If you would learn to write proper sentences with punctuation and capital letters maybe I could understand your meaning !


----------



## Taylors_Bees (Jan 17, 2011)

sorry i need every one to re vote for me sorry i just got this 

Hi Jonathan,

Thank you for submitting a wish to Intuit’s Love Our Local Business program! I wanted to reach out because I noticed that you submitted your wish last night (4/1), but the contest officially began today (4/2) at midnight. I apologize for the confusion – we had our site live a bit early to run some background testing.

If you could resubmit your wish now that the contest has officially started, that would be great, just so we can make sure your wish complies with our official rules. For your reference, here was the text of your wish:

I would love to start a beekeeping supply store on the Oregon coast. I would be supplying the hobbyist beekeepers along the Oregon coast line along with selling local honey, I also plan on teaching beekeeping classes. Educating children and adults in schools/public community centers about honey bees, how important they are to our environment, how keeping a pesticide free land will keep them from the existence they are currently battling, and how they account for 1/3 of are food. If my wish could be granted it would not only help me grow as a beekeeper, a company, yet would grow our community!
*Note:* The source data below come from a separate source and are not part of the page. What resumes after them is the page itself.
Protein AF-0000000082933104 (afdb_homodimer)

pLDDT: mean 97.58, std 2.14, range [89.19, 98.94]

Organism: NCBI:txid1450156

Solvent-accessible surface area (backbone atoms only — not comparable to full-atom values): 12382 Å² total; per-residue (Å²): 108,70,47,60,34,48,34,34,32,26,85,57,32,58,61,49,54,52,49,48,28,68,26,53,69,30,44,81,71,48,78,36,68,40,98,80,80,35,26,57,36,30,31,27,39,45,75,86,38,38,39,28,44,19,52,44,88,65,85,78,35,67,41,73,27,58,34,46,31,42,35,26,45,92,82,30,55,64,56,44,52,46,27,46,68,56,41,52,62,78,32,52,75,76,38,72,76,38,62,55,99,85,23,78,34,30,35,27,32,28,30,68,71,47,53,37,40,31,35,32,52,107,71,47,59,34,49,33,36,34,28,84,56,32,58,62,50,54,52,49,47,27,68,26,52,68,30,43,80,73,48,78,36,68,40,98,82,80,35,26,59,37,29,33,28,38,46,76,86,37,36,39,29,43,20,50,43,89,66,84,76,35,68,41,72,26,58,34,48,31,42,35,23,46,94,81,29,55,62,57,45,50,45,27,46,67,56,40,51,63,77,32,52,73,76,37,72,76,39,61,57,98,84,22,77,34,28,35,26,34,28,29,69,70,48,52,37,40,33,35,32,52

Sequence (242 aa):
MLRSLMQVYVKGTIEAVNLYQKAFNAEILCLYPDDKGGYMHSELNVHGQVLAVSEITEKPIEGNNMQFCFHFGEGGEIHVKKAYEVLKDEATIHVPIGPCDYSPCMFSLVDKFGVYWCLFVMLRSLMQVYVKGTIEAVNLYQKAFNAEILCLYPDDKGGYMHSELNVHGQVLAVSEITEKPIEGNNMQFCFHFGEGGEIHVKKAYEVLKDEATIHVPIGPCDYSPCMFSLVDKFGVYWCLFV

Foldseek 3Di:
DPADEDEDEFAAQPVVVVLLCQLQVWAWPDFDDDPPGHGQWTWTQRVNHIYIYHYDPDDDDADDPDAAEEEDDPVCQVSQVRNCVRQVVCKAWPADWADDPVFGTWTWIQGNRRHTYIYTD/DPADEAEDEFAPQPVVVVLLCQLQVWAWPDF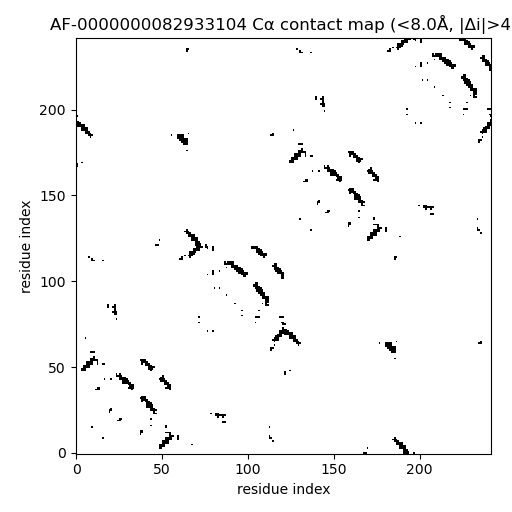DDDPPGHGQWTWTQRVNHTYIYHYDPDDDDADDPDAEEEEDDPVCQVSQVRNCVRQVVCKAWPADWADDPVFGTWTWIQGNRRHTYIYTD

InterPro domains:
  IPR029068 Glyoxalase/Bleomycin resistance protein/Dihydroxybiphenyl dioxygenase [G3DSA:3.10.180.10] (5-121)
  IPR029068 Glyoxalase/Bleomycin resistance protein/Dihydroxybiphenyl dioxygenase [SSF54593] (10-120)

Nearest PDB structures (foldseek):
  3oms-assembly1_A-2  TM=8.398E-01  e=1.100E-09  Bacillus cereus ATCC 14579
  1u6l-assembly1_B  TM=8.187E-01  e=5.709E-09  Pseudomonas aeruginosa PAO1
  1u7i-assembly1_B  TM=7.902E-01  e=3.665E-09  Pseudomonas aeruginosa PAO1
  3e5d-assembly1_A-2  TM=7.153E-01  e=7.315E-06  Listeria monocytogenes serotype 4b str. F2365
  5umq-assembly1_A  TM=6.462E-01  e=1.004E-05  Streptomyces sp. CB03234

Secondary structure (DSSP, 8-state):
--EEEEEEEES-HHHHHHHHHHHHTPEEEEEEE-TTSSEEEEEEEETTEEEEEEE-SS-----SSEEEEEE--TTTHHHHHHHHHHHTTT-EEEEEEE--SS-SSEEEEE-TT--EEEEE-/--EEEEEEEES-HHHHHHHHHHHHTPEEEEEEE-TTSSEEEEEEEETTEEEEEEE-SS-----SSEEEEEE--TTTHHHHHHHHHHHTTTPEEEEEEE--SS-SSEEEEE-TT--EEEEE-

Structure (mmCIF, N/CA/C/O backbone):
data_AF-0000000082933104-model_v1
#
loop_
_entity.id
_entity.type
_entity.pdbx_description
1 polymer 'VOC family protein'
#
loop_
_atom_site.group_PDB
_atom_site.id
_atom_site.type_symbol
_atom_site.label_atom_id
_atom_site.label_alt_id
_atom_site.label_comp_id
_atom_site.label_asym_id
_atom_site.label_entity_id
_atom_site.label_seq_id
_atom_site.pdbx_PDB_ins_code
_atom_site.Cartn_x
_atom_site.Cartn_y
_atom_site.Cartn_z
_atom_site.occupancy
_atom_site.B_iso_or_equiv
_atom_site.auth_seq_id
_atom_site.auth_comp_id
_atom_site.auth_asym_id
_atom_site.auth_atom_id
_atom_site.pdbx_PDB_model_num
ATOM 1 N N . MET A 1 1 ? 0.02 15.031 -7.738 1 89.88 1 MET A N 1
ATOM 2 C CA . MET A 1 1 ? 0.876 14.164 -6.934 1 89.88 1 MET A CA 1
ATOM 3 C C . MET A 1 1 ? 2.145 13.789 -7.695 1 89.88 1 MET A C 1
ATOM 5 O O . MET A 1 1 ? 2.09 13.492 -8.891 1 89.88 1 MET A O 1
ATOM 9 N N . LEU A 1 2 ? 3.324 13.891 -7.027 1 93.56 2 LEU A N 1
ATOM 10 C CA . LEU A 1 2 ? 4.602 13.555 -7.645 1 93.56 2 LEU A CA 1
ATOM 11 C C . LEU A 1 2 ? 4.773 12.047 -7.754 1 93.56 2 LEU A C 1
ATOM 13 O O . LEU A 1 2 ? 5.109 11.531 -8.82 1 93.56 2 LEU A O 1
ATOM 17 N N . ARG A 1 3 ? 4.551 11.406 -6.668 1 97.19 3 ARG A N 1
ATOM 18 C CA . ARG A 1 3 ? 4.691 9.953 -6.66 1 97.19 3 ARG A CA 1
ATOM 19 C C . ARG A 1 3 ? 3.979 9.344 -5.457 1 97.19 3 ARG A C 1
ATOM 21 O O . ARG A 1 3 ? 3.57 10.062 -4.539 1 97.19 3 ARG A O 1
ATOM 28 N N . SER A 1 4 ? 3.727 8.031 -5.492 1 98.56 4 SER A N 1
ATOM 29 C CA . SER A 1 4 ? 3.25 7.238 -4.363 1 98.56 4 SER A CA 1
ATOM 30 C C . SER A 1 4 ? 4.27 6.176 -3.967 1 98.56 4 SER A C 1
ATOM 32 O O . SER A 1 4 ? 5.09 5.754 -4.789 1 98.56 4 SER A O 1
ATOM 34 N N . LEU A 1 5 ? 4.258 5.844 -2.727 1 98.69 5 LEU A N 1
ATOM 35 C CA . LEU A 1 5 ? 5.129 4.777 -2.24 1 98.69 5 LEU A CA 1
ATOM 36 C C . LEU A 1 5 ? 4.316 3.684 -1.554 1 98.69 5 LEU A C 1
ATOM 38 O O . LEU A 1 5 ? 3.404 3.977 -0.777 1 98.69 5 LEU A O 1
ATOM 42 N N . MET A 1 6 ? 4.609 2.506 -1.927 1 98.88 6 MET A N 1
ATOM 43 C CA . MET A 1 6 ? 4.277 1.349 -1.1 1 98.88 6 MET A CA 1
ATOM 44 C C . MET A 1 6 ? 5.363 1.094 -0.06 1 98.88 6 MET A C 1
ATOM 46 O O . MET A 1 6 ? 6.418 0.535 -0.378 1 98.88 6 MET A O 1
ATOM 5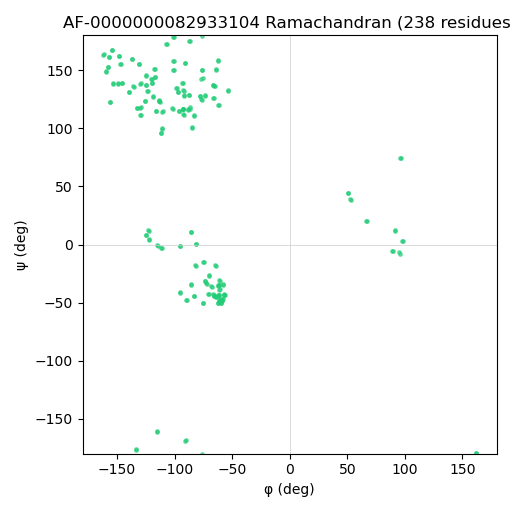0 N N . GLN A 1 7 ? 5.113 1.515 1.153 1 98.94 7 GLN A N 1
ATOM 51 C CA . GLN A 1 7 ? 6.125 1.497 2.201 1 98.94 7 GLN A CA 1
ATOM 52 C C . GLN A 1 7 ? 5.988 0.256 3.08 1 98.94 7 GLN A C 1
ATOM 54 O O . GLN A 1 7 ? 4.891 -0.068 3.537 1 98.94 7 GLN A O 1
ATOM 59 N N . VAL A 1 8 ? 7.105 -0.388 3.275 1 98.88 8 VAL A N 1
ATOM 60 C CA . VAL A 1 8 ? 7.105 -1.518 4.199 1 98.88 8 VAL A CA 1
ATOM 61 C C . VAL A 1 8 ? 8.164 -1.303 5.277 1 98.88 8 VAL A C 1
ATOM 63 O O . VAL A 1 8 ? 9.227 -0.733 5.008 1 98.88 8 VAL A O 1
ATOM 66 N N . TYR A 1 9 ? 7.887 -1.732 6.414 1 98.69 9 TYR A N 1
ATOM 67 C CA . TYR A 1 9 ? 8.797 -1.771 7.555 1 98.69 9 TYR A CA 1
ATOM 68 C C . TYR A 1 9 ? 9.133 -3.207 7.938 1 98.69 9 TYR A C 1
ATOM 70 O O . TYR A 1 9 ? 8.234 -3.988 8.273 1 98.69 9 TYR A O 1
ATOM 78 N N . VAL A 1 10 ? 10.383 -3.508 7.941 1 98.5 10 VAL A N 1
ATOM 79 C CA . VAL A 1 10 ? 10.766 -4.906 8.102 1 98.5 10 VAL A CA 1
ATOM 80 C C . VAL A 1 10 ? 11.938 -5.012 9.07 1 98.5 10 VAL A C 1
ATOM 82 O O . VAL A 1 10 ? 12.617 -4.016 9.344 1 98.5 10 VAL A O 1
ATOM 85 N N . LYS A 1 11 ? 12.148 -6.188 9.641 1 96.94 11 LYS A N 1
ATOM 86 C CA . LYS A 1 11 ? 13.414 -6.523 10.297 1 96.94 11 LYS A CA 1
ATOM 87 C C . LYS A 1 11 ? 14.367 -7.215 9.328 1 96.94 11 LYS A C 1
ATOM 89 O O . LYS A 1 11 ? 14.086 -8.32 8.852 1 96.94 11 LYS A O 1
ATOM 94 N N . GLY A 1 12 ? 15.484 -6.465 9 1 97.12 12 GLY A N 1
ATOM 95 C CA . GLY A 1 12 ? 16.422 -6.992 8.016 1 97.12 12 GLY A CA 1
ATOM 96 C C . GLY A 1 12 ? 16.172 -6.461 6.613 1 97.12 12 GLY A C 1
ATOM 97 O O . GLY A 1 12 ? 15.711 -7.195 5.734 1 97.12 12 GLY A O 1
ATOM 98 N N . THR A 1 13 ? 16.547 -5.211 6.387 1 98.38 13 THR A N 1
ATOM 99 C CA . THR A 1 13 ? 16.266 -4.504 5.145 1 98.38 13 THR A CA 1
ATOM 100 C C . THR A 1 13 ? 17.125 -5.035 4.004 1 98.38 13 THR A C 1
ATOM 102 O O . THR A 1 13 ? 16.672 -5.102 2.855 1 98.38 13 THR A O 1
ATOM 105 N N . ILE A 1 14 ? 18.328 -5.445 4.305 1 98.19 14 ILE A N 1
ATOM 106 C CA . ILE A 1 14 ? 19.219 -5.949 3.266 1 98.19 14 ILE A CA 1
ATOM 107 C C . ILE A 1 14 ? 18.609 -7.195 2.623 1 98.19 14 ILE A C 1
ATOM 109 O O . ILE A 1 14 ? 18.516 -7.285 1.397 1 98.19 14 ILE A O 1
ATOM 113 N N . GLU A 1 15 ? 18.219 -8.109 3.479 1 98.44 15 GLU A N 1
ATOM 114 C CA . GLU A 1 15 ? 17.594 -9.336 2.986 1 98.44 15 GLU A CA 1
ATOM 115 C C . GLU A 1 15 ? 16.297 -9.031 2.242 1 98.44 15 GLU A C 1
ATOM 117 O O . GLU A 1 15 ? 16.016 -9.633 1.202 1 98.44 15 GLU A O 1
ATOM 122 N N . ALA A 1 16 ? 15.492 -8.148 2.775 1 98.75 16 ALA A N 1
ATOM 123 C CA . ALA A 1 16 ? 14.227 -7.793 2.146 1 98.75 16 ALA A CA 1
ATOM 124 C C . ALA A 1 16 ? 14.445 -7.18 0.767 1 98.75 16 ALA A C 1
ATOM 126 O O . ALA A 1 16 ? 13.781 -7.555 -0.201 1 98.75 16 ALA A O 1
ATOM 127 N N . VAL A 1 17 ? 15.352 -6.219 0.68 1 98.75 17 VAL A N 1
ATOM 128 C CA . VAL A 1 17 ? 15.664 -5.566 -0.588 1 98.75 17 VAL A CA 1
ATOM 129 C C . VAL A 1 17 ? 16.109 -6.613 -1.61 1 98.75 17 VAL A C 1
ATOM 131 O O . VAL A 1 17 ? 15.648 -6.598 -2.756 1 98.75 17 VAL A O 1
ATOM 134 N N . ASN A 1 18 ? 16.953 -7.547 -1.171 1 98.62 18 ASN A N 1
ATOM 135 C CA . ASN A 1 18 ? 17.406 -8.617 -2.055 1 98.62 18 ASN A CA 1
ATOM 136 C C . ASN A 1 18 ? 16.234 -9.484 -2.523 1 98.62 18 ASN A C 1
ATOM 138 O O . ASN A 1 18 ? 16.172 -9.859 -3.695 1 98.62 18 ASN A O 1
ATOM 142 N N . LEU A 1 19 ? 15.391 -9.805 -1.607 1 98.88 19 LEU A N 1
ATOM 143 C CA . LEU A 1 19 ? 14.227 -10.617 -1.932 1 98.88 19 LEU A CA 1
ATOM 144 C C . LEU A 1 19 ? 13.367 -9.938 -2.996 1 98.88 19 LEU A C 1
ATOM 146 O O . LEU A 1 19 ? 12.961 -10.57 -3.969 1 98.88 19 LEU A O 1
ATOM 150 N N . TYR A 1 20 ? 13.062 -8.656 -2.834 1 98.88 20 TYR A N 1
ATOM 151 C CA . TYR A 1 20 ? 12.164 -7.945 -3.736 1 98.88 20 TYR A CA 1
ATOM 152 C C . TYR A 1 20 ? 12.836 -7.668 -5.074 1 98.88 20 TYR A C 1
ATOM 154 O O . TYR A 1 20 ? 12.18 -7.637 -6.117 1 98.88 20 TYR A O 1
ATOM 162 N N . GLN A 1 21 ? 14.18 -7.48 -5.059 1 98.88 21 GLN A N 1
ATOM 163 C CA . GLN A 1 21 ? 14.891 -7.422 -6.332 1 98.88 21 GLN A CA 1
ATOM 164 C C . GLN A 1 21 ? 14.688 -8.703 -7.133 1 98.88 21 GLN A C 1
ATOM 166 O O . GLN A 1 21 ? 14.422 -8.656 -8.336 1 98.88 21 GLN A O 1
ATOM 171 N N . LYS A 1 22 ? 14.852 -9.805 -6.434 1 98.75 22 LYS A N 1
ATOM 172 C CA . LYS A 1 22 ? 14.695 -11.102 -7.086 1 98.75 22 LYS A CA 1
ATOM 173 C C . LYS A 1 22 ? 13.258 -11.328 -7.531 1 98.75 22 LYS A C 1
ATOM 175 O O . LYS A 1 22 ? 13.016 -11.773 -8.656 1 98.75 22 LYS A O 1
ATOM 180 N N . ALA A 1 23 ? 12.312 -11.023 -6.711 1 98.88 23 ALA A N 1
ATOM 181 C CA . ALA A 1 23 ? 10.898 -11.305 -6.973 1 98.88 23 ALA A CA 1
ATOM 182 C C . ALA A 1 23 ? 10.375 -10.469 -8.133 1 98.88 23 ALA A C 1
ATOM 184 O O . ALA A 1 23 ? 9.562 -10.945 -8.93 1 98.88 23 ALA A O 1
ATOM 185 N N . PHE A 1 24 ? 10.867 -9.203 -8.227 1 98.81 24 PHE A N 1
ATOM 186 C CA . PHE A 1 24 ? 10.211 -8.258 -9.125 1 98.81 24 PHE A CA 1
ATOM 187 C C . PHE A 1 24 ? 11.195 -7.723 -10.156 1 98.81 24 PHE A C 1
ATOM 189 O O . PHE A 1 24 ? 10.859 -6.84 -10.945 1 98.81 24 PHE A O 1
ATOM 196 N N . ASN A 1 25 ? 12.438 -8.273 -10.117 1 98 25 ASN A N 1
ATOM 197 C CA . ASN A 1 25 ? 13.5 -7.656 -10.914 1 98 25 ASN A CA 1
ATOM 198 C C . ASN A 1 25 ? 13.586 -6.152 -10.672 1 98 25 ASN A C 1
ATOM 200 O O . ASN A 1 25 ? 13.648 -5.371 -11.625 1 98 25 ASN A O 1
ATOM 204 N N . ALA A 1 26 ? 13.508 -5.793 -9.469 1 98.5 26 ALA A N 1
ATOM 205 C CA . ALA A 1 26 ? 13.391 -4.395 -9.078 1 98.5 26 ALA A CA 1
ATOM 206 C C . ALA A 1 26 ? 14.727 -3.674 -9.211 1 98.5 26 ALA A C 1
ATOM 208 O O . ALA A 1 26 ? 15.773 -4.242 -8.898 1 98.5 26 ALA A O 1
ATOM 209 N N . GLU A 1 27 ? 14.711 -2.514 -9.594 1 98.44 27 GLU A N 1
ATOM 210 C CA . GLU A 1 27 ? 15.883 -1.646 -9.633 1 98.44 27 GLU A CA 1
ATOM 211 C C . GLU A 1 27 ? 15.992 -0.811 -8.359 1 98.44 27 GLU A C 1
ATOM 213 O O . GLU A 1 27 ? 14.992 -0.299 -7.859 1 98.44 27 GLU A O 1
ATOM 218 N N . ILE A 1 28 ? 17.188 -0.671 -7.867 1 98.56 28 ILE A N 1
ATOM 219 C CA . ILE A 1 28 ? 17.422 0.171 -6.699 1 98.56 28 ILE A CA 1
ATOM 220 C C . ILE A 1 28 ? 17.391 1.642 -7.109 1 98.56 28 ILE A C 1
ATOM 222 O O . ILE A 1 28 ? 18.094 2.055 -8.023 1 98.56 28 ILE A O 1
ATOM 226 N N . LEU A 1 29 ? 16.578 2.365 -6.488 1 98.62 29 LEU A N 1
ATOM 227 C CA . LEU A 1 29 ? 16.5 3.797 -6.75 1 98.62 29 LEU A CA 1
ATOM 228 C C . LEU A 1 29 ? 17.359 4.582 -5.762 1 98.62 29 LEU A C 1
ATOM 230 O O . LEU A 1 29 ? 18 5.566 -6.133 1 98.62 29 LEU A O 1
ATOM 234 N N . CYS A 1 30 ? 17.328 4.184 -4.492 1 97.81 30 CYS A N 1
ATOM 235 C CA . CYS A 1 30 ? 18.156 4.816 -3.469 1 97.81 30 CYS A CA 1
ATOM 236 C C . CYS A 1 30 ? 18.312 3.902 -2.26 1 97.81 30 CYS A C 1
ATOM 238 O O . CYS A 1 30 ? 17.438 3.078 -1.978 1 97.81 30 CYS A O 1
ATOM 240 N N . LEU A 1 31 ? 19.422 4 -1.617 1 97.5 31 LEU A N 1
ATOM 241 C CA . LEU A 1 31 ? 19.734 3.322 -0.366 1 97.5 31 LEU A CA 1
ATOM 242 C C . LEU A 1 31 ? 20.266 4.312 0.665 1 97.5 31 LEU A C 1
ATOM 244 O O . LEU A 1 31 ? 21.266 4.996 0.417 1 97.5 31 LEU A O 1
ATOM 248 N N . TYR A 1 32 ? 19.578 4.426 1.717 1 96.75 32 TYR A N 1
ATOM 249 C CA . TYR A 1 32 ? 20.047 5.23 2.838 1 96.75 32 TYR A CA 1
ATOM 250 C C . TYR A 1 32 ? 20.406 4.352 4.027 1 96.75 32 TYR A C 1
ATOM 252 O O . TYR A 1 32 ? 19.531 3.957 4.805 1 96.75 32 TYR A O 1
ATOM 260 N N . PRO A 1 33 ? 21.641 4.078 4.199 1 95.88 33 PRO A N 1
ATOM 261 C CA . PRO A 1 33 ? 22.078 3.162 5.258 1 95.88 33 PRO A CA 1
ATOM 262 C C . PRO A 1 33 ? 21.766 3.686 6.656 1 95.88 33 PRO A C 1
ATOM 264 O O . PRO A 1 33 ? 21.656 4.898 6.855 1 95.88 33 PRO A O 1
ATOM 267 N N . ASP A 1 34 ? 21.594 2.693 7.375 1 92.62 34 ASP A N 1
ATOM 268 C CA . ASP A 1 34 ? 21.5 3.051 8.789 1 92.62 34 ASP A CA 1
ATOM 269 C C . ASP A 1 34 ? 22.812 2.773 9.508 1 92.62 34 ASP A C 1
ATOM 271 O O . ASP A 1 34 ? 23.828 2.441 8.875 1 92.62 34 ASP A O 1
ATOM 275 N N . ASP A 1 35 ? 22.969 3.053 10.805 1 89.19 35 ASP A N 1
ATOM 276 C CA . ASP A 1 35 ? 24.219 2.881 11.531 1 89.19 35 ASP A CA 1
ATOM 277 C C . ASP A 1 35 ? 24.359 1.451 12.047 1 89.19 35 ASP A C 1
ATOM 279 O O . ASP A 1 35 ? 25.328 1.126 12.734 1 89.19 35 ASP A O 1
ATOM 283 N N . LYS A 1 36 ? 23.5 0.559 11.594 1 92.81 36 LYS A N 1
ATOM 284 C CA . LYS A 1 36 ? 23.484 -0.8 12.133 1 92.81 36 LYS A CA 1
ATOM 285 C C . LYS A 1 36 ? 23.641 -1.83 11.016 1 92.81 36 LYS A C 1
ATOM 287 O O . LYS A 1 36 ? 23.391 -3.02 11.219 1 92.81 36 LYS A O 1
ATOM 292 N N . GLY A 1 37 ? 23.938 -1.374 9.805 1 92 37 GLY A N 1
ATOM 293 C CA . GLY A 1 37 ? 24.203 -2.299 8.711 1 92 37 GLY A CA 1
ATOM 294 C C . GLY A 1 37 ? 23 -2.527 7.816 1 92 37 GLY A C 1
ATOM 295 O O . GLY A 1 37 ? 23.047 -3.369 6.918 1 92 37 GLY A O 1
ATOM 296 N N . GLY A 1 38 ? 21.953 -1.885 8.039 1 96 38 GLY A N 1
ATOM 297 C CA . GLY A 1 38 ? 20.781 -1.927 7.176 1 96 38 GLY A CA 1
ATOM 298 C C . GLY A 1 38 ? 20.469 -0.591 6.531 1 96 38 GLY A C 1
ATOM 299 O O . GLY A 1 38 ? 21.359 0.209 6.277 1 96 38 GLY A O 1
ATOM 300 N N . TYR A 1 39 ? 19.281 -0.467 6.09 1 96.94 39 TYR A N 1
ATOM 301 C CA . TYR A 1 39 ? 18.844 0.784 5.48 1 96.94 39 TYR A CA 1
ATOM 302 C C . TYR A 1 39 ? 17.781 1.469 6.332 1 96.94 39 TYR A C 1
ATOM 304 O O . TYR A 1 39 ? 16.766 0.863 6.668 1 96.94 39 TYR A O 1
ATOM 312 N N . MET A 1 40 ? 17.969 2.676 6.734 1 95.06 40 MET A N 1
ATOM 313 C CA . MET A 1 40 ? 16.922 3.496 7.344 1 95.06 40 MET A CA 1
ATOM 314 C C . MET A 1 40 ? 15.773 3.734 6.363 1 95.06 40 MET A C 1
ATOM 316 O O . MET A 1 40 ? 14.609 3.768 6.762 1 95.06 40 MET A O 1
ATOM 320 N N . HIS A 1 41 ? 16.172 3.854 5.117 1 96.81 41 HIS A N 1
ATOM 321 C CA . HIS A 1 41 ? 15.25 4.031 4.008 1 96.81 41 HIS A CA 1
ATOM 322 C C . HIS A 1 41 ? 15.844 3.516 2.701 1 96.81 41 HIS A C 1
ATOM 324 O O . HIS A 1 41 ? 17.031 3.715 2.436 1 96.81 41 HIS A O 1
ATOM 330 N N . SER A 1 42 ? 15.117 2.885 1.926 1 98.62 42 SER A N 1
ATOM 331 C CA . SER A 1 42 ? 15.484 2.455 0.58 1 98.62 42 SER A CA 1
ATOM 332 C C . SER A 1 42 ? 14.273 2.451 -0.347 1 98.62 42 SER A C 1
ATOM 334 O O . SER A 1 42 ? 13.133 2.365 0.112 1 98.62 42 SER A O 1
ATOM 336 N N . GLU A 1 43 ? 14.523 2.568 -1.592 1 98.81 43 GLU A N 1
ATOM 337 C CA . GLU A 1 43 ? 13.461 2.549 -2.596 1 98.81 43 GLU A CA 1
ATOM 338 C C . GLU A 1 43 ? 13.844 1.678 -3.787 1 98.81 43 GLU A C 1
ATOM 340 O O . GLU A 1 43 ? 14.992 1.714 -4.246 1 98.81 43 GLU A O 1
ATOM 345 N N . LEU A 1 44 ? 12.922 0.938 -4.176 1 98.88 44 LEU A N 1
ATOM 346 C CA . LEU A 1 44 ? 13.055 0.105 -5.363 1 98.88 44 LEU A CA 1
ATOM 347 C C . LEU A 1 44 ? 11.992 0.461 -6.395 1 98.88 44 LEU A C 1
ATOM 349 O O . LEU A 1 44 ? 10.852 0.766 -6.039 1 98.88 44 LEU A O 1
ATOM 353 N N . ASN A 1 45 ? 12.336 0.439 -7.645 1 98.81 45 ASN A N 1
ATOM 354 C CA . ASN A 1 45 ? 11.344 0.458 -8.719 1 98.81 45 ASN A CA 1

Thanks so much Jonathan, and please let me know if you have any questions! Again, sorry for any inconvenience.

Best regards,
Nina
Love Our Local Business Team


----------



## Taylors_Bees (Jan 17, 2011)

you can vote every day every vote helps thank you to all that have voted


----------



## Taylors_Bees (Jan 17, 2011)

need more votes a lot more help me out please


----------



## Bobby277 (Jan 28, 2013)

I voted, good luck!


----------